What is required :: Once you reach the line containing "ATOM 86 C CA", copy it and every line after it exactly, through the end of the data below.

┌────────

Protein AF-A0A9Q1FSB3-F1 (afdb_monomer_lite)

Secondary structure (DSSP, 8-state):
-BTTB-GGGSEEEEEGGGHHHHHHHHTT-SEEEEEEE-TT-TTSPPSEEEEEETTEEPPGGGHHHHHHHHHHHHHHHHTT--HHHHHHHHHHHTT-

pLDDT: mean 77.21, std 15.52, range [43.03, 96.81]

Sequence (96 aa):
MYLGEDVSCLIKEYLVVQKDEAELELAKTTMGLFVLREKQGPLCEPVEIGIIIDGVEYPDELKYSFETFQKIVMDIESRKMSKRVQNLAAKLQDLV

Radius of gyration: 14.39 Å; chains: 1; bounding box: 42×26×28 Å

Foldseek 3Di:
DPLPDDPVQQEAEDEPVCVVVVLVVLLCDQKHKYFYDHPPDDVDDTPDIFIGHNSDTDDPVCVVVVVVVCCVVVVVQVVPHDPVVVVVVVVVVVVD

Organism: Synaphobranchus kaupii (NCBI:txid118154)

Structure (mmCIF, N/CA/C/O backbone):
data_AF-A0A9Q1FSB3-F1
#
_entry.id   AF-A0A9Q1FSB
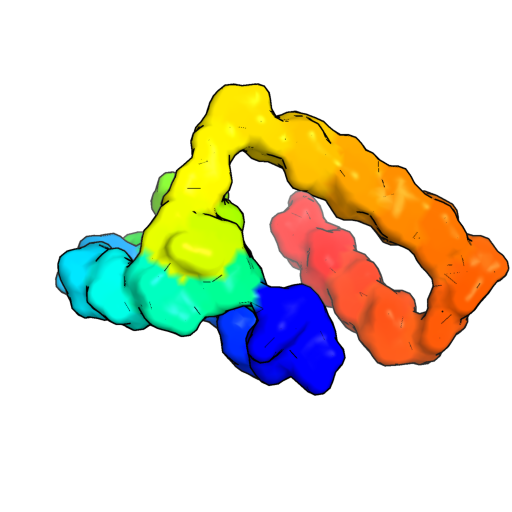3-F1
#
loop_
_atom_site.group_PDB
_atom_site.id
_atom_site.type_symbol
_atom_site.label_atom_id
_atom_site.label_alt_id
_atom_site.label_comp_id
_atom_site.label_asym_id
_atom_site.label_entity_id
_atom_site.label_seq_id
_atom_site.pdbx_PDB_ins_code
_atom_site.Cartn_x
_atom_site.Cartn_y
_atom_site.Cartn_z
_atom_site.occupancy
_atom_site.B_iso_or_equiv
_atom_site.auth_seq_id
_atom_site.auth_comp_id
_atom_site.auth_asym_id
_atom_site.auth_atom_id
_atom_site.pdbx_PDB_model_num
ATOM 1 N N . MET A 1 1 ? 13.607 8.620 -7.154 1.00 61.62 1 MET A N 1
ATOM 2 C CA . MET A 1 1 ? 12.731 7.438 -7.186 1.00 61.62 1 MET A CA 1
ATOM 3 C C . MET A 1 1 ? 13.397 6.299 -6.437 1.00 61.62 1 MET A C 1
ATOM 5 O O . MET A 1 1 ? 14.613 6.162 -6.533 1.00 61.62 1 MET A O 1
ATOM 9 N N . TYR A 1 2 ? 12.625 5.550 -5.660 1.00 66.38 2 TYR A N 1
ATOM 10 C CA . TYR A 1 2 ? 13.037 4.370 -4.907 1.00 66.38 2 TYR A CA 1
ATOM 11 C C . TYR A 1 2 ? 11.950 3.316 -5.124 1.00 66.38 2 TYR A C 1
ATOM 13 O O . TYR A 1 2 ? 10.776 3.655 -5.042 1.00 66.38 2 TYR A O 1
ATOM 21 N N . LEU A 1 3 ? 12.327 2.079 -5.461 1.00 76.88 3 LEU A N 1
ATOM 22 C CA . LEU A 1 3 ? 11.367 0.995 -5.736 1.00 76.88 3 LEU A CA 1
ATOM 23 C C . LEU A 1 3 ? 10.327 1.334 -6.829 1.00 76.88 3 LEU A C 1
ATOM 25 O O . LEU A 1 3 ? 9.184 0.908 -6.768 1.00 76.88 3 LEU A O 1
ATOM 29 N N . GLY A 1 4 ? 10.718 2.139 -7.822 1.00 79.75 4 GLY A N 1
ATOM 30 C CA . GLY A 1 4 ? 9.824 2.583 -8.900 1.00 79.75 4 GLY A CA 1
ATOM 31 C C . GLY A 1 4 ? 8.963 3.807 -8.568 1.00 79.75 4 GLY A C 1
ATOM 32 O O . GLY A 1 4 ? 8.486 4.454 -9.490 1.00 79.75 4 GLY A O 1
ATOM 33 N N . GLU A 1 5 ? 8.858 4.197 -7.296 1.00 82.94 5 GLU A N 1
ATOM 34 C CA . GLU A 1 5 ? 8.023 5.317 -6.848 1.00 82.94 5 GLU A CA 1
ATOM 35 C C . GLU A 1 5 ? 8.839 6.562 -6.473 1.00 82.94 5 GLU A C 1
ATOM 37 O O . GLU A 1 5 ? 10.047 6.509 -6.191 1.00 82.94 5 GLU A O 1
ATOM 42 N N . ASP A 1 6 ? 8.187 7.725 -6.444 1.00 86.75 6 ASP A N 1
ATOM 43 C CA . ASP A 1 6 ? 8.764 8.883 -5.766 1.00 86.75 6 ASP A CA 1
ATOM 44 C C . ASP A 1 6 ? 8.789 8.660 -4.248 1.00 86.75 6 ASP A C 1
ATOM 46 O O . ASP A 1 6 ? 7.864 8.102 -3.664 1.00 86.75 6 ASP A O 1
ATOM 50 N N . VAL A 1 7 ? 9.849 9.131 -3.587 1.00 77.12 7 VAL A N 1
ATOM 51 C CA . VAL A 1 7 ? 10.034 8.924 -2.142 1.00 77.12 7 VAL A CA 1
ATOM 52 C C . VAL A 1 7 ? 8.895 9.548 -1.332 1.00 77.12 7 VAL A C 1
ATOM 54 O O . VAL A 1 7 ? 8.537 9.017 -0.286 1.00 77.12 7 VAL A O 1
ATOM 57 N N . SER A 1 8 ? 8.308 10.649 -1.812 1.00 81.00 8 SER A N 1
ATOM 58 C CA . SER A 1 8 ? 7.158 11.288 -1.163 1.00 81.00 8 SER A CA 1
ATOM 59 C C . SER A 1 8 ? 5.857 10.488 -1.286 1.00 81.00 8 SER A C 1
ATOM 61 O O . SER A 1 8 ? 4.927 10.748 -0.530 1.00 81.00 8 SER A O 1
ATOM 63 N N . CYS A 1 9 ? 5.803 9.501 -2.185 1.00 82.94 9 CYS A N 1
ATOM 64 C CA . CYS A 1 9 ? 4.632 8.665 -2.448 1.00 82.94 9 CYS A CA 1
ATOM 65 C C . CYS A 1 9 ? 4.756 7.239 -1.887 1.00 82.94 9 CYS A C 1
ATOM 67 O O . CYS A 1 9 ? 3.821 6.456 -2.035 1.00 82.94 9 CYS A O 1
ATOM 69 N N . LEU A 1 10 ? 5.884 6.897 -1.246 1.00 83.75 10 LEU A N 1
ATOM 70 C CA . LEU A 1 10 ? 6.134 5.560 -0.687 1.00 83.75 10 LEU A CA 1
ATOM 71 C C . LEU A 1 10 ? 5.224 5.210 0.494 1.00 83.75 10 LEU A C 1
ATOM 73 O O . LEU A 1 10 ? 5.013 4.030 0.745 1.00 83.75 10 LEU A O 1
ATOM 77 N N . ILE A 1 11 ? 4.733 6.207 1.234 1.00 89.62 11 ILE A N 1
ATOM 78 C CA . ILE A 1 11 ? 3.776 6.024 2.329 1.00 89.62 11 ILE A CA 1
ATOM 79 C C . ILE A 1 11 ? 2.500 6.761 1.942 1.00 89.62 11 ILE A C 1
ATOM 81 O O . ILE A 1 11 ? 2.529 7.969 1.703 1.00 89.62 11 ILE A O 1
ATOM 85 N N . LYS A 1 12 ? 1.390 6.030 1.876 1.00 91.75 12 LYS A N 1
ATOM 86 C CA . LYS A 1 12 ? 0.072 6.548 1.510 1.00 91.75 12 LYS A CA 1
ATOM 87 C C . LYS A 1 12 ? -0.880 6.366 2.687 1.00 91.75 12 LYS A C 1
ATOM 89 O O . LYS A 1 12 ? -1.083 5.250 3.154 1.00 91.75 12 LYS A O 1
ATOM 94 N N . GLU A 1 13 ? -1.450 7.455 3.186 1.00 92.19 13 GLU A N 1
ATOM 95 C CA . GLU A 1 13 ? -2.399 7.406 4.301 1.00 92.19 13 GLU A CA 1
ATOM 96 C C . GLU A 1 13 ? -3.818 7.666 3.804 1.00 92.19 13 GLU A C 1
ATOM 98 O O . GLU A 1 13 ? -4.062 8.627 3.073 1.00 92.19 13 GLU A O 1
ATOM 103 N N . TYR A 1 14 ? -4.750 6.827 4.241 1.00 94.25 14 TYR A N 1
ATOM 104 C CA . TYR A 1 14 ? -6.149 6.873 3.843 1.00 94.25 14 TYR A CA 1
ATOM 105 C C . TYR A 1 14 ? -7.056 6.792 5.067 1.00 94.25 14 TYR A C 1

└────────

Result of this task ::
ATOM 86 C CA . LYS A 1 12 ? 0.072 6.548 1.510 1.00 91.75 12 LYS A CA 1
ATOM 87 C C . LYS A 1 12 ? -0.880 6.366 2.687 1.00 91.75 12 LYS A C 1
ATOM 89 O O . LYS A 1 12 ? -1.083 5.250 3.154 1.00 91.75 12 LYS A O 1
ATOM 94 N N . GLU A 1 13 ? -1.450 7.455 3.186 1.00 92.19 13 GLU A N 1
ATOM 95 C CA . GLU A 1 13 ? -2.399 7.406 4.301 1.00 92.19 13 GLU A CA 1
ATOM 96 C C . GLU A 1 13 ? -3.818 7.666 3.804 1.00 92.19 13 GLU A C 1
ATOM 98 O O . GLU A 1 13 ? -4.062 8.627 3.073 1.00 92.19 13 GLU A O 1
ATOM 103 N N . TYR A 1 14 ? -4.750 6.827 4.241 1.00 94.25 14 TYR A N 1
ATOM 104 C CA . TYR A 1 14 ? -6.149 6.873 3.843 1.00 94.25 14 TYR A CA 1
ATOM 105 C C . TYR A 1 14 ? -7.056 6.792 5.067 1.00 94.25 14 TYR A C 1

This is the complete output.